Every line below between the one holding "ATOM 122 C C" and the one holding "ATOM 147 N N", inclusive, should be copied exactly, and no other line.

━━━ The data ━━━

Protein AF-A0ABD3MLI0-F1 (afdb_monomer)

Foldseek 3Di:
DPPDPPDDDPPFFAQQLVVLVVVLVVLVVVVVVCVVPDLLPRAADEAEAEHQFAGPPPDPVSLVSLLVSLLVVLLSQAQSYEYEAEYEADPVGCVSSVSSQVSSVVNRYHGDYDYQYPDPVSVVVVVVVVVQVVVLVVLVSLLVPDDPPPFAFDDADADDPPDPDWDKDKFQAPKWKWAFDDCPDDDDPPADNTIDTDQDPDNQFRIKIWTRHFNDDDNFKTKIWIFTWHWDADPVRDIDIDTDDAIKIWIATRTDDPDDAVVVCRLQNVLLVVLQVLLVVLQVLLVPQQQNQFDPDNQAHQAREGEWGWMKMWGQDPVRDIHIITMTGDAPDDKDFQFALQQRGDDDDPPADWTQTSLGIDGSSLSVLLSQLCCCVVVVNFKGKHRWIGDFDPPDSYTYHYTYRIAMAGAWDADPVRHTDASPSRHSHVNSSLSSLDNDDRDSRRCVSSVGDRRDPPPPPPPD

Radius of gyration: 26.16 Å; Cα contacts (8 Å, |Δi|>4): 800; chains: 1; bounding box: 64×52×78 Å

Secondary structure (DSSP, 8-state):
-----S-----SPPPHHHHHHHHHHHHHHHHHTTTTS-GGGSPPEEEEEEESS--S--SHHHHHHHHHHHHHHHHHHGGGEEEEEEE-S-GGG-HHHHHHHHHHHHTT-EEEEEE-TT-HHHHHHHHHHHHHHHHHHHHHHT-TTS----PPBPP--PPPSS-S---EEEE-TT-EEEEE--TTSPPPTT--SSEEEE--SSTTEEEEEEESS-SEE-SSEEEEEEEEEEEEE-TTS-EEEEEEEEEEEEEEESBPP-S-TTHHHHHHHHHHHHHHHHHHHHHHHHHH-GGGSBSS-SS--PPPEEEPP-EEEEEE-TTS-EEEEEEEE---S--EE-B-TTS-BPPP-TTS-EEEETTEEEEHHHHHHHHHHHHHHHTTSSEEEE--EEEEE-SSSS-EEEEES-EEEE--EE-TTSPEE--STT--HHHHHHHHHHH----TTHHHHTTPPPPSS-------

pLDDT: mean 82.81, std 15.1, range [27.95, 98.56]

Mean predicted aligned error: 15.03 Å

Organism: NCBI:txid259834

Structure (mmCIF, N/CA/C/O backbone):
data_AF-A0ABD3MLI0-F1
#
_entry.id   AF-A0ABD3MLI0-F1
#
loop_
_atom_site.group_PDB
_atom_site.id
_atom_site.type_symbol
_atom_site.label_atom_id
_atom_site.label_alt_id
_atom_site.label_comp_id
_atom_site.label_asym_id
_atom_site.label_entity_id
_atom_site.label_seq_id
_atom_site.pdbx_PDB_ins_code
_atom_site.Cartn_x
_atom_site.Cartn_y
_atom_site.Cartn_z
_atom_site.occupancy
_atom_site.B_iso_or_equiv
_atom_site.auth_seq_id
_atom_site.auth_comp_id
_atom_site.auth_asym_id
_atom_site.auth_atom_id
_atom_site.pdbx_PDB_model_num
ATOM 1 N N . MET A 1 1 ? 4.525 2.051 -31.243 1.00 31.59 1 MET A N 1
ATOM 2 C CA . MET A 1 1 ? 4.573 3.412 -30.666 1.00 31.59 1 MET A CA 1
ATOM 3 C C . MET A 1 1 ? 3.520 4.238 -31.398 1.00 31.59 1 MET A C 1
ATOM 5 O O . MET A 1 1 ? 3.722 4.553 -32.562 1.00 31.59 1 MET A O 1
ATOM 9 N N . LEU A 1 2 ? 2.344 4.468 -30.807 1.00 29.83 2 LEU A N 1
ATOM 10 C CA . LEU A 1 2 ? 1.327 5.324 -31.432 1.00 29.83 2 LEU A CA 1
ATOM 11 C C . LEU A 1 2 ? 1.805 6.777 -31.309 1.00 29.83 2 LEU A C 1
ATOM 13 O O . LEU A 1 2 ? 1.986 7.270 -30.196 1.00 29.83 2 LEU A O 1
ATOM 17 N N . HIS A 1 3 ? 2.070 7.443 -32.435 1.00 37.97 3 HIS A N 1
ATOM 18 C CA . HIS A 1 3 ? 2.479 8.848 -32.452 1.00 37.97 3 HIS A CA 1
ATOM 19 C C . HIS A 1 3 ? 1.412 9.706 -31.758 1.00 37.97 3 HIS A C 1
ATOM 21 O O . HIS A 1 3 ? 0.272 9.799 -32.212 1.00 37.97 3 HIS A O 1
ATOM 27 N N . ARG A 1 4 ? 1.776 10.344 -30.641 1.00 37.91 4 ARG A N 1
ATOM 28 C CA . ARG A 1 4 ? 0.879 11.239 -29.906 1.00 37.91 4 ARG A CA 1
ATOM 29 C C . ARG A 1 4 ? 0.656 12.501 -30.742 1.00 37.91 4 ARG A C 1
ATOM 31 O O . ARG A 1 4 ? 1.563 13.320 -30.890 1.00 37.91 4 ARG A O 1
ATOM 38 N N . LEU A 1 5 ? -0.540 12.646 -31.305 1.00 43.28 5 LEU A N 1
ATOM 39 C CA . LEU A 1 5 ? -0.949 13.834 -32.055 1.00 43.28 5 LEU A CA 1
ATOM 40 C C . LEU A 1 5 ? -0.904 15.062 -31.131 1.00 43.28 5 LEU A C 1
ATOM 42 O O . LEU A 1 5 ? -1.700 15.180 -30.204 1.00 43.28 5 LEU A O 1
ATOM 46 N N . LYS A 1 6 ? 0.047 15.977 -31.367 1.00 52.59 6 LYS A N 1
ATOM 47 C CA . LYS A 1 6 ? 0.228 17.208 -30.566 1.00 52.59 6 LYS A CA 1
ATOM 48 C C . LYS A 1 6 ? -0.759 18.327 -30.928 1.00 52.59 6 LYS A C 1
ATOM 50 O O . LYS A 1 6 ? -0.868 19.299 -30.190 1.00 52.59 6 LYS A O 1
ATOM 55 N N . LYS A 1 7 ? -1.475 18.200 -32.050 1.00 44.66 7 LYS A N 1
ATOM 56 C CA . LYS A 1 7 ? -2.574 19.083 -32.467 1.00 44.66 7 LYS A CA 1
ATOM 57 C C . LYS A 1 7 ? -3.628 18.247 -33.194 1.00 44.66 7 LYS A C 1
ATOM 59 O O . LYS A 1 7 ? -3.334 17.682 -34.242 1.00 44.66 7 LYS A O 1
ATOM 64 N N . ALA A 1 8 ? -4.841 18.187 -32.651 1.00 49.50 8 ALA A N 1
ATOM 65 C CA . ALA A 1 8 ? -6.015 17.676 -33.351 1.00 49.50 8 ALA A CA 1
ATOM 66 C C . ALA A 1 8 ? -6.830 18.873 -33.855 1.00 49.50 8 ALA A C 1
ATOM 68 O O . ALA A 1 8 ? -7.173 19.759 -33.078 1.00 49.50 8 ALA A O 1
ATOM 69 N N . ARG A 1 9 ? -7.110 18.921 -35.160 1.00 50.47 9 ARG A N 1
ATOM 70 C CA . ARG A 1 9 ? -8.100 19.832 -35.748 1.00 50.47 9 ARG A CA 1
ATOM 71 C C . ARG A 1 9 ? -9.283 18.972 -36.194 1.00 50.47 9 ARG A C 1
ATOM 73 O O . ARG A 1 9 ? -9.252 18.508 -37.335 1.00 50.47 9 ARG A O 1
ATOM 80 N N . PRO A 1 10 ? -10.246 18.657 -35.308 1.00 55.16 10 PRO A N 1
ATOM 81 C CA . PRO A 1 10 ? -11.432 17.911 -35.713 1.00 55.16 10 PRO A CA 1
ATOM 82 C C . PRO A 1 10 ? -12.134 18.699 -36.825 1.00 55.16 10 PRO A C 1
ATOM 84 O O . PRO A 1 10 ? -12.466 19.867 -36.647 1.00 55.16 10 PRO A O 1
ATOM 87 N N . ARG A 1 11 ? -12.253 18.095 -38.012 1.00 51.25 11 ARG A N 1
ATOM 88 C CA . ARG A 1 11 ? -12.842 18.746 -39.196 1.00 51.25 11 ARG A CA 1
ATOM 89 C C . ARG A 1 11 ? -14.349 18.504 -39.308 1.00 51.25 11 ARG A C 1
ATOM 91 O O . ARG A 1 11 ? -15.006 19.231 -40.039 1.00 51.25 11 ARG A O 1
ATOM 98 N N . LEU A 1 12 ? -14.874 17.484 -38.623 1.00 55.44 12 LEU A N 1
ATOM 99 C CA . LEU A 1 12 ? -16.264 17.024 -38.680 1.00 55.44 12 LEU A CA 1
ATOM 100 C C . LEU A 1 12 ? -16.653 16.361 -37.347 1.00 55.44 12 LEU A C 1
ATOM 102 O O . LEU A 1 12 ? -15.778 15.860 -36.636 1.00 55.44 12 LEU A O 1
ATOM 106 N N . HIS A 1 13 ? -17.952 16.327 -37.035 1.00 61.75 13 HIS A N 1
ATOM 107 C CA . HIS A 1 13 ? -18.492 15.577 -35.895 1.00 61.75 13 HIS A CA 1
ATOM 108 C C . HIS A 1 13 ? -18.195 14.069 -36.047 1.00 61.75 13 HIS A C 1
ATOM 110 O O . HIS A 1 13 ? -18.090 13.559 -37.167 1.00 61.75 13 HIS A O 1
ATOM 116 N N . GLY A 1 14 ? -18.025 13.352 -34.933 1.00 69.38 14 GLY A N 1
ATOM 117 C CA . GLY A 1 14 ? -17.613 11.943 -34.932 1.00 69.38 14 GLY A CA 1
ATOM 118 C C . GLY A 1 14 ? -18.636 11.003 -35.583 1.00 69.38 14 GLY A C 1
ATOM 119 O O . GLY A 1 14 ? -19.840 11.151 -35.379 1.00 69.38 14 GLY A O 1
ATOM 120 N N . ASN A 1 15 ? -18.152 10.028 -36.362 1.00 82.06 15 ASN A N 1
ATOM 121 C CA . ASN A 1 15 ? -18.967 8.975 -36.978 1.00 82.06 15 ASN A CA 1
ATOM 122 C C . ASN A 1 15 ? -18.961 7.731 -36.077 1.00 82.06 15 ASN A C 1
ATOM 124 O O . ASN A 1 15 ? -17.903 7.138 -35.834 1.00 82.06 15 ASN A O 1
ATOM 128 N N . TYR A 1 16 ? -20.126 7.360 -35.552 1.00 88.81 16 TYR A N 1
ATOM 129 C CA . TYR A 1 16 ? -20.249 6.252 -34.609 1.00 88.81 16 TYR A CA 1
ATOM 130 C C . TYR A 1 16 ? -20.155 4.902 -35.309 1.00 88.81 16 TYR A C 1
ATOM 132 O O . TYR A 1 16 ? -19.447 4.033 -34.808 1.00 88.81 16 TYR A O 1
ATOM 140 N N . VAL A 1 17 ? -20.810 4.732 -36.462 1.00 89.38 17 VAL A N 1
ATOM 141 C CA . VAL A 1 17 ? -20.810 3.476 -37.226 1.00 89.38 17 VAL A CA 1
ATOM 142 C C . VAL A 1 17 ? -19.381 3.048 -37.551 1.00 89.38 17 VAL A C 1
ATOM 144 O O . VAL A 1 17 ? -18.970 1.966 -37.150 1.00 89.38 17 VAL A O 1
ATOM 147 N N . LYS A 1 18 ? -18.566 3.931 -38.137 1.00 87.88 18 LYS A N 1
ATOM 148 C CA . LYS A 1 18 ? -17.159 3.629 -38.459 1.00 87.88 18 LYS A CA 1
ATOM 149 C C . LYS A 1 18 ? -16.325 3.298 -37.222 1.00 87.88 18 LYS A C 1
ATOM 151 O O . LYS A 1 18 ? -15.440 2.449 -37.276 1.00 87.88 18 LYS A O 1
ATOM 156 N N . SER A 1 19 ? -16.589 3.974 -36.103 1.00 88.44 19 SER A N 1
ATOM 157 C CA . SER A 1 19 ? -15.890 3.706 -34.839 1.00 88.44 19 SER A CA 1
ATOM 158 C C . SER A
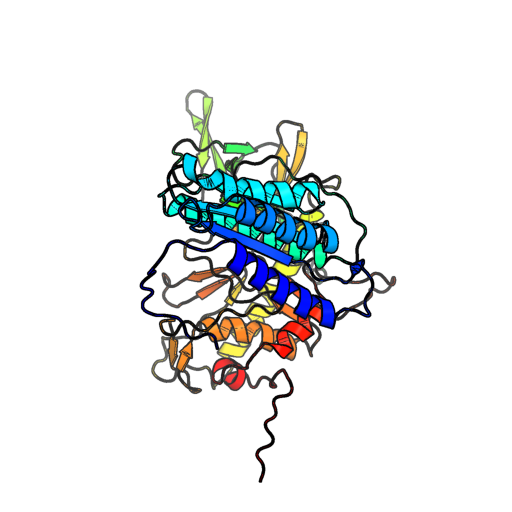 1 19 ? -16.254 2.327 -34.280 1.00 88.44 19 SER A C 1
ATOM 160 O O . SER A 1 19 ? -15.387 1.613 -33.779 1.00 88.44 19 SER A O 1
ATOM 162 N N . LEU A 1 20 ? -17.527 1.942 -34.395 1.00 91.81 20 LEU A N 1
ATOM 163 C CA . LEU A 1 20 ? -18.043 0.640 -33.987 1.00 91.81 20 LEU A CA 1
ATOM 164 C C . LEU A 1 20 ? -17.535 -0.488 -34.887 1.00 91.81 20 LEU A C 1
ATOM 166 O O . LEU A 1 20 ? -17.093 -1.506 -34.366 1.00 91.81 20 LEU A O 1
ATOM 170 N N . GLU A 1 21 ? -17.527 -0.298 -36.207 1.00 92.31 21 GLU A N 1
ATOM 171 C CA . GLU A 1 21 ? -16.952 -1.250 -37.166 1.00 92.31 21 GLU A CA 1
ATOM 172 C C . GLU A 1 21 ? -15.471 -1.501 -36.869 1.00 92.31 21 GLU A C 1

━━━

**Solution**
ATOM 122 C C . ASN A 1 15 ? -18.961 7.731 -36.077 1.00 82.06 15 ASN A C 1
ATOM 124 O O . ASN A 1 15 ? -17.903 7.138 -35.834 1.00 82.06 15 ASN A O 1
ATOM 128 N N . TYR A 1 16 ? -20.126 7.360 -35.552 1.00 88.81 16 TYR A N 1
ATOM 129 C CA . TYR A 1 16 ? -20.249 6.252 -34.609 1.00 88.81 16 TYR A CA 1
ATOM 130 C C . TYR A 1 16 ? -20.155 4.902 -35.309 1.00 88.81 16 TYR A C 1
ATOM 132 O O . TYR A 1 16 ? -19.447 4.033 -34.808 1.00 88.81 16 TYR A O 1
ATOM 140 N N . VAL A 1 17 ? -20.810 4.732 -36.462 1.00 89.38 17 VAL A N 1
ATOM 141 C CA . VAL A 1 17 ? -20.810 3.476 -37.226 1.00 89.38 17 VAL A CA 1
ATOM 142 C C . VAL A 1 17 ? -19.381 3.048 -37.551 1.00 89.38 17 VAL A C 1
ATOM 144 O O . VAL A 1 17 ? -18.970 1.966 -37.150 1.00 89.38 17 VAL A O 1
ATOM 147 N N . LYS A 1 18 ? -18.566 3.931 -38.137 1.00 87.88 18 LYS A N 1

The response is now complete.